Взгляд мужа упирается в мою руку, и он расслабляет кулак, отпуская ткань.
— Знаешь, я никогда никому не рассказывал о том случае, но… когда мне было семь лет, я полетел в Испанию к маме.
Я не ожидала, что Тарасенко именно сейчас и именно со мной начнет откровенничать, поэтому замираю от удивления. А он, не замечая моего ступора, продолжает свой рассказ:
— До этого я не видел её целых два года. Я очень нервничал. Они с отцом развелись, и мама уехала работать в Испанию переводчицей. Там она вышла замуж и позвала меня к себе на каникулы. Раньше отец не позволял ей со мной общаться. У них был очень грязный и скандальный развод, где они делили меня прилюдно прямо в суде. В общем, там была очень эмоциональная сцена. Когда суд не отдал меня матери, она очень долго плакала, не хотела меня отцу отдавать, и он практически вырвал меня из её рук и ушел. Короче, — Женя вытаскивает ладонь из-под моей руки, и я уже хочу её убрать, но он тут же накрывает мою руку своей, чуть сжимая и не давая мне ускользнуть. — Короче, мама вышла замуж за Федерико Родари. Он был в те времена серьезным политическим деятелем в Испании. Мама во второй раз подала в суд на отца и смогла высудить право на общение со мной. Тогда вместе со мной полетел учитель, которого нанял для меня отец. Он должен был не только доставить и передать меня лично в руки матери под расписку, но и продолжить моё обучение в Испании — таковы были условия отца. Я очень переживал перед отлетом, что что-нибудь произойдет, и я так и не смогу увидеть маму. В итоге так накрутил себя, что, когда самолет попал в турбулентность, я сильно запаниковал. Испугался, что погибну, а мама будет переживать и страдать… Я ведь помнил её слезы и наши короткие разговоры по телефону, как она плакала, как скучала по мне… В общем, я настолько испугался, что описался прямо в кресле.

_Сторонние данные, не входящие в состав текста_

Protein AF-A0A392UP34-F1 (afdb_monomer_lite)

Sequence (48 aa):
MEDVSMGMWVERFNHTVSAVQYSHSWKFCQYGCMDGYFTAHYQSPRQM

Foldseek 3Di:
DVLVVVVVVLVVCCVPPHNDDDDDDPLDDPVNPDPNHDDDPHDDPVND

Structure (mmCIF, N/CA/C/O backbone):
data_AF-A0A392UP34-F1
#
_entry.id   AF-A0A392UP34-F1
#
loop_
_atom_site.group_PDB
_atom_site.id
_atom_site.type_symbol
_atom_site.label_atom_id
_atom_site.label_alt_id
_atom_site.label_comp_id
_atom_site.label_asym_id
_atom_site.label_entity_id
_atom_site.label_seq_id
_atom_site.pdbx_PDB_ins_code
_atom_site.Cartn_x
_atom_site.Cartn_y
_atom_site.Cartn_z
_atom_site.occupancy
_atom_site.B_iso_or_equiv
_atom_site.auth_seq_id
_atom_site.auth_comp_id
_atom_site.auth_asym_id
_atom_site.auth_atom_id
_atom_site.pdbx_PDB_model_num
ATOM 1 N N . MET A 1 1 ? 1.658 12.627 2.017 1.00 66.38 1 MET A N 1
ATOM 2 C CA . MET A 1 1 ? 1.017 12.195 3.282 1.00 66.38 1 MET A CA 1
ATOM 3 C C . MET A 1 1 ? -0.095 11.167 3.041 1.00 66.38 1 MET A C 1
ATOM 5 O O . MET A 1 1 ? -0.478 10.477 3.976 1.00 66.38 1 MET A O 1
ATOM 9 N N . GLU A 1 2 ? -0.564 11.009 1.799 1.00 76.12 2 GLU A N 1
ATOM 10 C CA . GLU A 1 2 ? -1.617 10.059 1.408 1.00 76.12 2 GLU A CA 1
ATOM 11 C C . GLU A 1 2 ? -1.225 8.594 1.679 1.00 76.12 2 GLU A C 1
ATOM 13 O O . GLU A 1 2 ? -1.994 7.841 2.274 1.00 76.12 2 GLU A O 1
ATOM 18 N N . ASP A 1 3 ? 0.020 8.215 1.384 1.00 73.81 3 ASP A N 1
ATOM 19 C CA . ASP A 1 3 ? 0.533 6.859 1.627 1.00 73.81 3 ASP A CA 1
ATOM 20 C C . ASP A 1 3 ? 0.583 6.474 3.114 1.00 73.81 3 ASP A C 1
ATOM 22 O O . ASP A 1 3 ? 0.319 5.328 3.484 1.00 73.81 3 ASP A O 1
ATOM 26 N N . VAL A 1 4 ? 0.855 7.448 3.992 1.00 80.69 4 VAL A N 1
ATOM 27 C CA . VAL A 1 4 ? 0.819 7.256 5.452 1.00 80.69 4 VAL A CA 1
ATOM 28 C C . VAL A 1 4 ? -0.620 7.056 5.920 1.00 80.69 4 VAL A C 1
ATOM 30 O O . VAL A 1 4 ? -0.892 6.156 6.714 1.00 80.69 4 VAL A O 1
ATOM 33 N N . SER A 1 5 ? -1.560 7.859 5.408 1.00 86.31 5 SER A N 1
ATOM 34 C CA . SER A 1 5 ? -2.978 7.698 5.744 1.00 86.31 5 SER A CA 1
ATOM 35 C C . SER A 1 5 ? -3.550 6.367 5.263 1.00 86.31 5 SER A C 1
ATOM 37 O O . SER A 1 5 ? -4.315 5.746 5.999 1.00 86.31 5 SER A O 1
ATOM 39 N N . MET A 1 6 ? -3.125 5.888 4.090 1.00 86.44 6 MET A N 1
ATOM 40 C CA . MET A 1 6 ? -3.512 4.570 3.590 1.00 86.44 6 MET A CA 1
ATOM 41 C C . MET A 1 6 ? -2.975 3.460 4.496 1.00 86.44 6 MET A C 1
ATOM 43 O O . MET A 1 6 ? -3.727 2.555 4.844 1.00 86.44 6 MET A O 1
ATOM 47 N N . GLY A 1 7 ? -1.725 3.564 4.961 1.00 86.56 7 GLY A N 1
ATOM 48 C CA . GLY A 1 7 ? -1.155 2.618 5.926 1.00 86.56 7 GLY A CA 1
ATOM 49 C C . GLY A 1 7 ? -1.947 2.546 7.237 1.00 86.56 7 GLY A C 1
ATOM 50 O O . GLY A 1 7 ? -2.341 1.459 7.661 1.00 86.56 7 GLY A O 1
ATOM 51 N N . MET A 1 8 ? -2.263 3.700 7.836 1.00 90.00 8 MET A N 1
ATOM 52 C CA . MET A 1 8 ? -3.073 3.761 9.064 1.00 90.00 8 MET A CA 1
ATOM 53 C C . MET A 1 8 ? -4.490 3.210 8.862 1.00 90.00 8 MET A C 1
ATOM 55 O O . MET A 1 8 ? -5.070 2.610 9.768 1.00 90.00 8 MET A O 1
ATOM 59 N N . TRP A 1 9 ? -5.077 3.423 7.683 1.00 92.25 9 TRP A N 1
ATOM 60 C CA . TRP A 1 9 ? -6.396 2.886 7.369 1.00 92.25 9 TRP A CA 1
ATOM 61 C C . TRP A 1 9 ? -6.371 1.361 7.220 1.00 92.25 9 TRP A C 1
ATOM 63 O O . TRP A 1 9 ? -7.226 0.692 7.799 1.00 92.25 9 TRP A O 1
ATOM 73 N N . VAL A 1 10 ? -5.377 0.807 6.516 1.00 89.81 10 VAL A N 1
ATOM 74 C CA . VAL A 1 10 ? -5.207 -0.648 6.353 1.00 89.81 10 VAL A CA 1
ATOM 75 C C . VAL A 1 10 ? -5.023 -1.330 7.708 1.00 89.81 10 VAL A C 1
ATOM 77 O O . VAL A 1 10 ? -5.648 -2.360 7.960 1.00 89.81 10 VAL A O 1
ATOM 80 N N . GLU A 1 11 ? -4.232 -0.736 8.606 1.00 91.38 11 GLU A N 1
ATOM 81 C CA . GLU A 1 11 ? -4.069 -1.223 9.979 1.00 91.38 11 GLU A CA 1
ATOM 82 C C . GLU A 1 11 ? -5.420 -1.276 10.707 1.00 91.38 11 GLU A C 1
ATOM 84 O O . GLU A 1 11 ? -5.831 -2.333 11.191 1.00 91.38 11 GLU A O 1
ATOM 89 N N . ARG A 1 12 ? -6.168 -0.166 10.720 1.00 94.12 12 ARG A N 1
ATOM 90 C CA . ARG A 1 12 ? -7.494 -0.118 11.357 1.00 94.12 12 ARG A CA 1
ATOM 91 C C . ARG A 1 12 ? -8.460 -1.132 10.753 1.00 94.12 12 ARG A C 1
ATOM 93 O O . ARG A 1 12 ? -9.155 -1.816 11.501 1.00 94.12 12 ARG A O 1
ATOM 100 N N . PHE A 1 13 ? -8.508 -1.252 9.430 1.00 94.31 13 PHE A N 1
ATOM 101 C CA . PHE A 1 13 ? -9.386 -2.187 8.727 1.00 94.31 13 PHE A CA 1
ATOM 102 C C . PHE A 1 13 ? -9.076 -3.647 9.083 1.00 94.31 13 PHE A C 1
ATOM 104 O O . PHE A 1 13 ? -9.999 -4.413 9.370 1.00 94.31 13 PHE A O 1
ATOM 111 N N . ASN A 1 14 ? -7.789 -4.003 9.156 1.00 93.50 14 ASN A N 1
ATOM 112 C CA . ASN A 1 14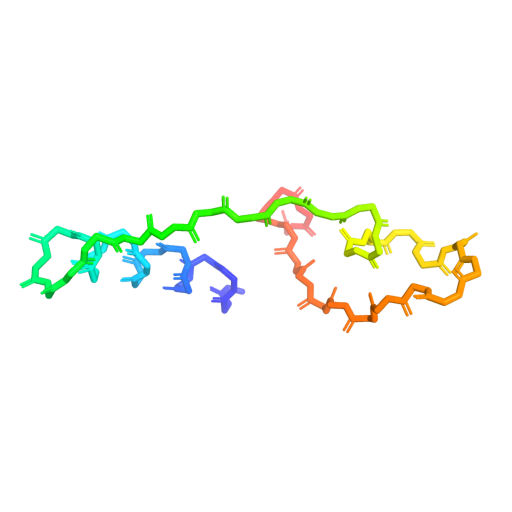 ? -7.334 -5.334 9.556 1.00 93.50 14 ASN A CA 1
ATOM 113 C C . ASN A 1 14 ? -7.816 -5.717 10.965 1.00 93.50 14 ASN A C 1
ATOM 115 O O . ASN A 1 14 ? -8.169 -6.867 11.215 1.00 93.50 14 ASN A O 1
ATOM 119 N N . HIS A 1 15 ? 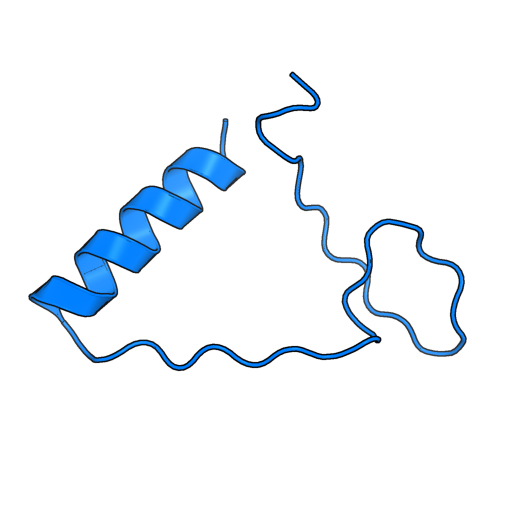-7.853 -4.743 11.879 1.00 92.50 15 HIS A N 1
ATOM 120 C CA . HIS A 1 15 ? -8.276 -4.951 13.264 1.00 92.50 15 HIS A CA 1
ATOM 121 C C . HIS A 1 15 ? -9.792 -4.885 13.486 1.00 92.50 15 HIS A C 1
ATOM 123 O O . HIS A 1 15 ? -10.271 -5.429 14.478 1.00 92.50 15 HIS A O 1
ATOM 129 N N . THR A 1 16 ? -10.544 -4.204 12.617 1.00 94.62 16 THR A N 1
ATOM 130 C CA . THR A 1 16 ? -11.956 -3.871 12.888 1.00 94.62 16 THR A CA 1
ATOM 131 C C . THR A 1 16 ? -12.956 -4.525 11.947 1.00 94.62 16 THR A C 1
ATOM 133 O O . THR A 1 16 ? -14.088 -4.759 12.362 1.00 94.62 16 THR A O 1
ATOM 136 N N . VAL A 1 17 ? -12.572 -4.824 10.703 1.00 95.62 17 VAL A N 1
ATOM 137 C CA . VAL A 1 17 ? -13.5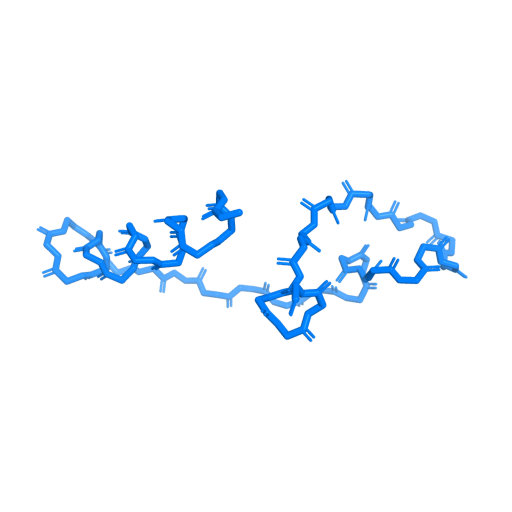10 -5.297 9.674 1.00 95.62 17 VAL A CA 1
ATOM 138 C C . VAL A 1 17 ? -13.172 -6.710 9.221 1.00 95.62 17 VAL A C 1
ATOM 140 O O . VAL A 1 17 ? -14.019 -7.597 9.299 1.00 95.62 17 VAL A O 1
ATOM 143 N N . SER A 1 18 ? -11.951 -6.940 8.734 1.00 94.69 18 SER A N 1
ATOM 144 C CA . SER A 1 18 ? -11.546 -8.253 8.217 1.00 94.69 18 SER A CA 1
ATOM 145 C C . SER A 1 18 ? -10.035 -8.358 8.045 1.00 94.69 18 SER A C 1
ATOM 147 O O . SER A 1 18 ? -9.375 -7.353 7.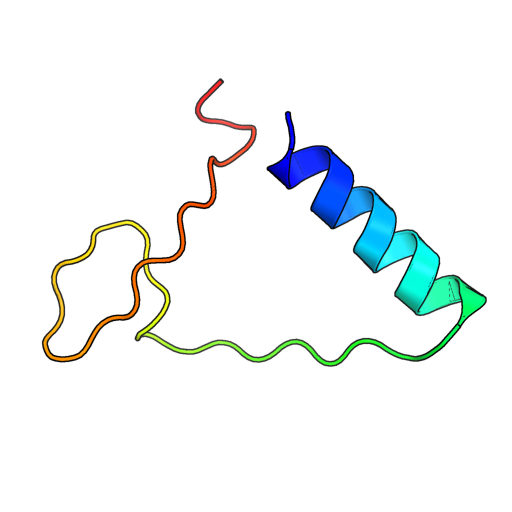790 1.00 94.69 18 SER A O 1
ATOM 149 N N . ALA A 1 19 ? -9.510 -9.584 8.127 1.00 94.12 19 ALA A N 1
ATOM 150 C CA . ALA A 1 19 ? -8.083 -9.849 7.993 1.00 94.12 19 ALA A CA 1
ATOM 151 C C . ALA A 1 19 ? -7.553 -9.467 6.598 1.00 94.12 19 ALA A C 1
ATOM 153 O O . ALA A 1 19 ? -8.031 -9.960 5.574 1.00 94.12 19 ALA A O 1
ATOM 154 N N . VAL A 1 20 ? -6.522 -8.626 6.570 1.00 92.88 20 VAL A N 1
ATOM 155 C CA . VAL A 1 20 ? -5.843 -8.173 5.354 1.00 92.88 20 VAL A CA 1
ATOM 156 C C . VAL A 1 20 ? -4.791 -9.198 4.938 1.00 92.88 20 VAL A C 1
ATOM 158 O O . VAL A 1 20 ? -3.945 -9.602 5.735 1.00 92.88 20 VAL A O 1
ATOM 161 N N . GLN A 1 21 ? -4.824 -9.600 3.668 1.00 92.06 21 GLN A N 1
ATOM 162 C CA . GLN A 1 21 ? -3.816 -10.466 3.058 1.00 92.06 21 GLN A CA 1
ATOM 163 C C . GLN A 1 21 ? -2.821 -9.624 2.259 1.00 92.06 21 GLN A C 1
ATOM 165 O O . GLN A 1 21 ? -3.203 -8.908 1.334 1.00 92.06 21 GLN A O 1
ATOM 170 N N . TYR A 1 22 ? -1.539 -9.739 2.597 1.00 88.06 22 TYR A N 1
ATOM 171 C CA . TYR A 1 22 ? -0.464 -9.042 1.897 1.00 88.06 22 TYR A CA 1
ATOM 172 C C . TYR A 1 22 ? 0.127 -9.945 0.813 1.00 88.06 22 TYR A C 1
ATOM 174 O O . TYR A 1 22 ? 0.594 -11.047 1.098 1.00 88.06 22 TYR A O 1
ATOM 182 N N . SER A 1 23 ? 0.139 -9.467 -0.432 1.00 86.25 23 SER A N 1
ATOM 183 C CA . SER A 1 23 ? 0.781 -10.147 -1.559 1.00 86.25 23 SER A CA 1
ATOM 184 C C . SER A 1 23 ? 1.921 -9.294 -2.096 1.00 86.25 23 SER A C 1
ATOM 186 O O . SER A 1 23 ? 1.756 -8.096 -2.323 1.00 86.25 23 SER A O 1
ATOM 188 N N . HIS A 1 24 ? 3.077 -9.920 -2.298 1.00 83.88 24 HIS A N 1
ATOM 189 C CA . HIS A 1 24 ? 4.268 -9.267 -2.826 1.00 83.88 24 HIS A CA 1
ATOM 190 C C . HIS A 1 24 ? 4.517 -9.766 -4.246 1.00 83.88 24 HIS A C 1
ATOM 192 O O . HIS A 1 24 ? 4.522 -10.969 -4.502 1.00 83.88 24 HIS A O 1
ATOM 198 N N . SER A 1 25 ? 4.735 -8.840 -5.176 1.00 82.38 25 SER A N 1
ATOM 199 C CA . SER A 1 25 ? 5.072 -9.160 -6.559 1.00 82.38 25 SER A CA 1
ATOM 200 C C . SER A 1 25 ? 6.128 -8.195 -7.066 1.00 82.38 25 SER A C 1
ATOM 202 O O . SER A 1 25 ? 6.011 -6.984 -6.892 1.00 82.38 25 SER A O 1
ATOM 204 N N . TRP A 1 26 ? 7.126 -8.740 -7.756 1.00 76.56 26 TRP A N 1
ATOM 205 C CA . TRP A 1 26 ? 8.220 -7.993 -8.381 1.00 76.56 26 TRP A CA 1
ATOM 206 C C . TRP A 1 26 ? 7.747 -6.987 -9.437 1.00 76.56 26 TRP A C 1
ATOM 208 O O . TRP A 1 26 ? 8.486 -6.073 -9.789 1.00 76.56 26 TRP A O 1
ATOM 218 N N . LYS A 1 27 ? 6.501 -7.127 -9.913 1.00 81.88 27 LYS A N 1
ATOM 219 C CA . LYS A 1 27 ? 5.871 -6.173 -10.832 1.00 81.88 27 LYS A CA 1
ATOM 220 C C . LYS A 1 27 ? 5.518 -4.843 -10.162 1.00 81.88 27 LYS A C 1
ATOM 222 O O . LYS A 1 27 ? 5.401 -3.850 -10.869 1.00 81.88 27 LYS A O 1
ATOM 227 N N . PHE A 1 28 ? 5.350 -4.812 -8.838 1.00 78.62 28 PHE A N 1
ATOM 228 C CA . PHE A 1 28 ? 5.097 -3.589 -8.073 1.00 78.62 28 PHE A CA 1
ATOM 229 C C . PHE A 1 28 ?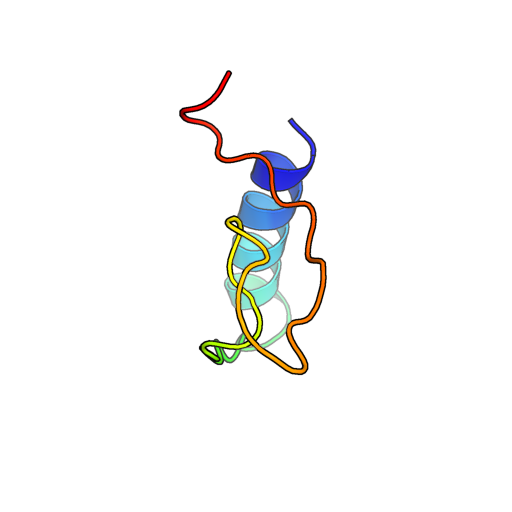 6.411 -3.091 -7.475 1.00 78.62 28 PHE A C 1
ATOM 231 O O . PHE A 1 28 ? 6.735 -3.373 -6.323 1.00 78.62 28 PHE A O 1
ATOM 238 N N . CYS A 1 29 ? 7.192 -2.375 -8.283 1.00 72.44 29 CYS A N 1
ATOM 239 C CA . CYS A 1 29 ? 8.482 -1.843 -7.864 1.00 72.44 29 CYS A CA 1
ATOM 240 C C . CYS A 1 29 ? 8.650 -0.384 -8.293 1.00 72.44 29 CYS A C 1
ATOM 242 O O . CYS A 1 29 ? 8.392 -0.038 -9.444 1.00 72.44 29 CYS A O 1
ATOM 244 N N . GLN A 1 30 ? 9.111 0.471 -7.374 1.00 66.31 30 GLN A N 1
ATOM 245 C CA . GLN A 1 30 ? 9.188 1.926 -7.582 1.00 66.31 30 GLN A CA 1
ATOM 246 C C . GLN A 1 30 ? 10.131 2.352 -8.713 1.00 66.31 30 GLN A C 1
ATOM 248 O O . GLN A 1 30 ? 9.918 3.398 -9.315 1.00 66.31 30 GLN A O 1
ATOM 253 N N . TYR A 1 31 ? 11.159 1.560 -9.023 1.00 71.00 31 TYR A N 1
ATOM 254 C CA . TYR A 1 31 ? 12.151 1.912 -10.044 1.00 71.00 31 TYR A CA 1
ATOM 255 C C . TYR A 1 31 ? 11.695 1.652 -11.488 1.00 71.00 31 TYR A C 1
ATOM 257 O O . TYR A 1 31 ? 12.442 1.963 -12.409 1.00 71.00 31 TYR A O 1
ATOM 265 N N . GLY A 1 32 ? 10.499 1.085 -11.701 1.00 67.25 32 GLY A N 1
ATOM 266 C CA . GLY A 1 32 ? 9.821 1.053 -13.003 1.00 67.25 32 GLY A CA 1
ATOM 267 C C . GLY A 1 32 ? 10.618 0.509 -14.197 1.00 67.25 32 GLY A C 1
ATOM 268 O O . GLY A 1 32 ? 10.477 1.020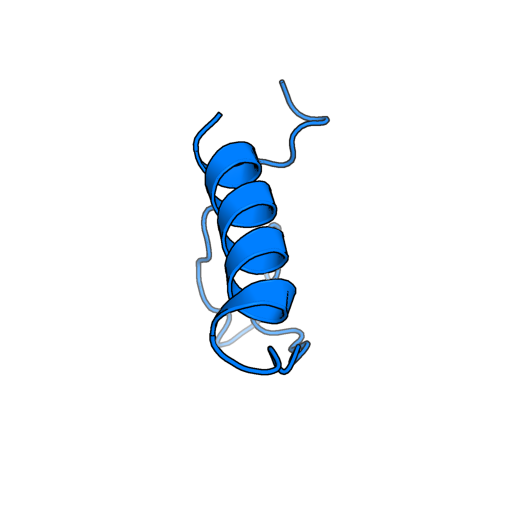 -15.300 1.00 67.25 32 GLY A O 1
ATOM 269 N N . CYS A 1 33 ? 11.479 -0.491 -13.986 1.00 68.50 33 CYS A N 1
ATOM 270 C CA . CYS A 1 33 ? 12.494 -0.898 -14.971 1.00 68.50 33 CYS A CA 1
ATOM 271 C C . CYS A 1 33 ? 12.424 -2.391 -15.364 1.00 68.50 33 CYS A C 1
ATOM 273 O O . CYS A 1 33 ? 13.399 -2.952 -15.853 1.00 68.50 33 CYS A O 1
ATOM 275 N N . MET A 1 34 ? 11.295 -3.070 -15.126 1.00 77.56 34 MET A N 1
ATOM 276 C CA . MET A 1 34 ? 11.111 -4.478 -15.521 1.00 77.56 34 MET A CA 1
ATOM 277 C C . MET A 1 34 ? 10.045 -4.623 -16.600 1.00 77.56 34 MET A C 1
ATOM 279 O O . MET A 1 34 ? 9.052 -3.908 -16.572 1.00 77.56 34 MET A O 1
ATOM 283 N N . ASP A 1 35 ? 10.205 -5.577 -17.517 1.00 80.50 35 ASP A N 1
ATOM 284 C CA . ASP A 1 35 ? 9.189 -5.832 -18.540 1.00 80.50 35 ASP A CA 1
ATOM 285 C C . ASP A 1 35 ? 7.850 -6.262 -17.905 1.00 80.50 35 ASP A C 1
ATOM 287 O O . ASP A 1 35 ? 7.800 -7.119 -17.017 1.00 80.50 35 ASP A O 1
ATOM 291 N N . GLY A 1 36 ? 6.758 -5.613 -18.317 1.00 80.62 36 GLY A N 1
ATOM 292 C CA . GLY A 1 36 ? 5.421 -5.823 -17.752 1.00 80.62 36 GLY A CA 1
ATOM 293 C C . GLY A 1 36 ? 5.232 -5.378 -16.291 1.00 80.62 36 GLY A C 1
ATOM 294 O O . GLY A 1 36 ? 4.381 -5.947 -15.596 1.00 80.62 36 GLY A O 1
ATOM 295 N N . TYR A 1 37 ? 6.016 -4.409 -15.801 1.00 81.00 37 TYR A N 1
ATOM 296 C CA . TYR A 1 37 ? 5.815 -3.812 -14.474 1.00 81.00 37 TYR A CA 1
ATOM 297 C C . TYR A 1 37 ? 4.514 -3.003 -14.382 1.00 81.00 37 TYR A C 1
ATOM 299 O O . TYR A 1 37 ? 4.010 -2.464 -15.368 1.00 81.00 37 TYR A O 1
ATOM 307 N N . PHE A 1 38 ? 3.983 -2.889 -13.167 1.00 79.62 38 PHE A N 1
ATOM 308 C CA . PHE A 1 38 ? 2.848 -2.029 -12.864 1.00 79.62 38 PHE A CA 1
ATOM 309 C C . PHE A 1 38 ? 3.334 -0.752 -12.180 1.00 79.62 38 PHE A C 1
ATOM 311 O O . PHE A 1 38 ? 4.119 -0.793 -11.231 1.00 79.62 38 PHE A O 1
ATOM 318 N N . THR A 1 39 ? 2.839 0.395 -12.640 1.00 73.88 39 THR A N 1
ATOM 319 C CA . THR A 1 39 ? 3.111 1.685 -12.005 1.00 73.88 39 THR A CA 1
ATOM 320 C C . THR A 1 39 ? 2.227 1.831 -10.771 1.00 73.88 39 THR A C 1
ATOM 322 O O . THR A 1 39 ? 1.034 2.110 -10.882 1.00 73.88 39 THR A O 1
ATOM 325 N N . ALA A 1 40 ? 2.808 1.653 -9.591 1.00 71.25 40 ALA A N 1
ATOM 326 C CA . ALA A 1 40 ? 2.193 2.056 -8.334 1.00 71.25 40 ALA A CA 1
ATOM 327 C C . ALA A 1 40 ? 2.949 3.282 -7.817 1.00 71.25 40 ALA A C 1
ATOM 329 O O . ALA A 1 40 ? 4.132 3.196 -7.486 1.00 71.25 40 ALA A O 1
ATOM 330 N N . HIS A 1 41 ? 2.283 4.435 -7.789 1.00 65.94 41 HIS A N 1
ATOM 331 C CA . HIS A 1 41 ? 2.863 5.644 -7.220 1.00 65.94 41 HIS A CA 1
ATOM 332 C C . HIS A 1 41 ? 2.670 5.608 -5.701 1.00 65.94 41 HIS A C 1
ATOM 334 O O . HIS A 1 41 ? 1.647 6.050 -5.192 1.00 65.94 41 HIS A O 1
ATOM 340 N N . TYR A 1 42 ? 3.645 5.026 -5.003 1.00 61.81 42 TYR A N 1
ATOM 341 C CA . TYR A 1 42 ? 3.757 5.072 -3.546 1.00 61.81 42 TYR A CA 1
ATOM 342 C C . TYR A 1 42 ? 4.915 6.004 -3.201 1.00 61.81 42 TYR A C 1
ATOM 344 O O . TYR A 1 42 ? 6.052 5.719 -3.586 1.00 61.81 42 TYR A O 1
ATOM 352 N N . GLN A 1 43 ? 4.661 7.106 -2.502 1.00 56.34 43 GLN A N 1
ATOM 353 C CA . GLN A 1 43 ? 5.715 7.942 -1.936 1.00 56.34 43 GLN A CA 1
ATOM 354 C C . GLN A 1 43 ? 6.073 7.397 -0.558 1.00 56.34 43 GLN A C 1
ATOM 356 O O . GLN A 1 43 ? 5.259 7.381 0.368 1.00 56.34 43 GLN A O 1
ATOM 361 N N . SER A 1 44 ? 7.308 6.918 -0.408 1.00 52.25 44 SER A N 1
ATOM 362 C CA . SER A 1 44 ? 7.735 6.427 0.896 1.00 52.25 44 SER A CA 1
ATOM 363 C C . SER A 1 44 ? 7.799 7.596 1.893 1.00 52.25 44 SER A C 1
ATOM 365 O O . SER A 1 44 ? 8.306 8.663 1.545 1.00 52.25 44 SER A O 1
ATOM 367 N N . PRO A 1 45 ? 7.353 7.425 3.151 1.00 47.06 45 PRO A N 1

— Это нормально, ты был ребенком, — я пожимаю плечами, словно наяву видя перед собой напуганного мальчика, которого разрывают на части родители. Мне хочется обнять моего мужа, или того маленького мальчика, успокоить и сказать, что всё будет хорошо. Конечно, я понимаю, что это глупо, сейчас передо мной мужчина — взрослый, самодостаточный, и не знаю даже, позволит ли он мне себя пожалеть? Я ведь сама ненавижу, когда меня жалеют.
— Да, — кивает Тарасенко, — мне мама так и сказала, что это нормально, и отчим так и сказал, что в этом нет ничего страшного, бывает, что мы, мужчины, иногда даем слабину.
Он усмехается одними губами, но как-то по-доброму, что сразу чувствуется, своего отчима Женя уважал и, наверное, до сих пор уважает.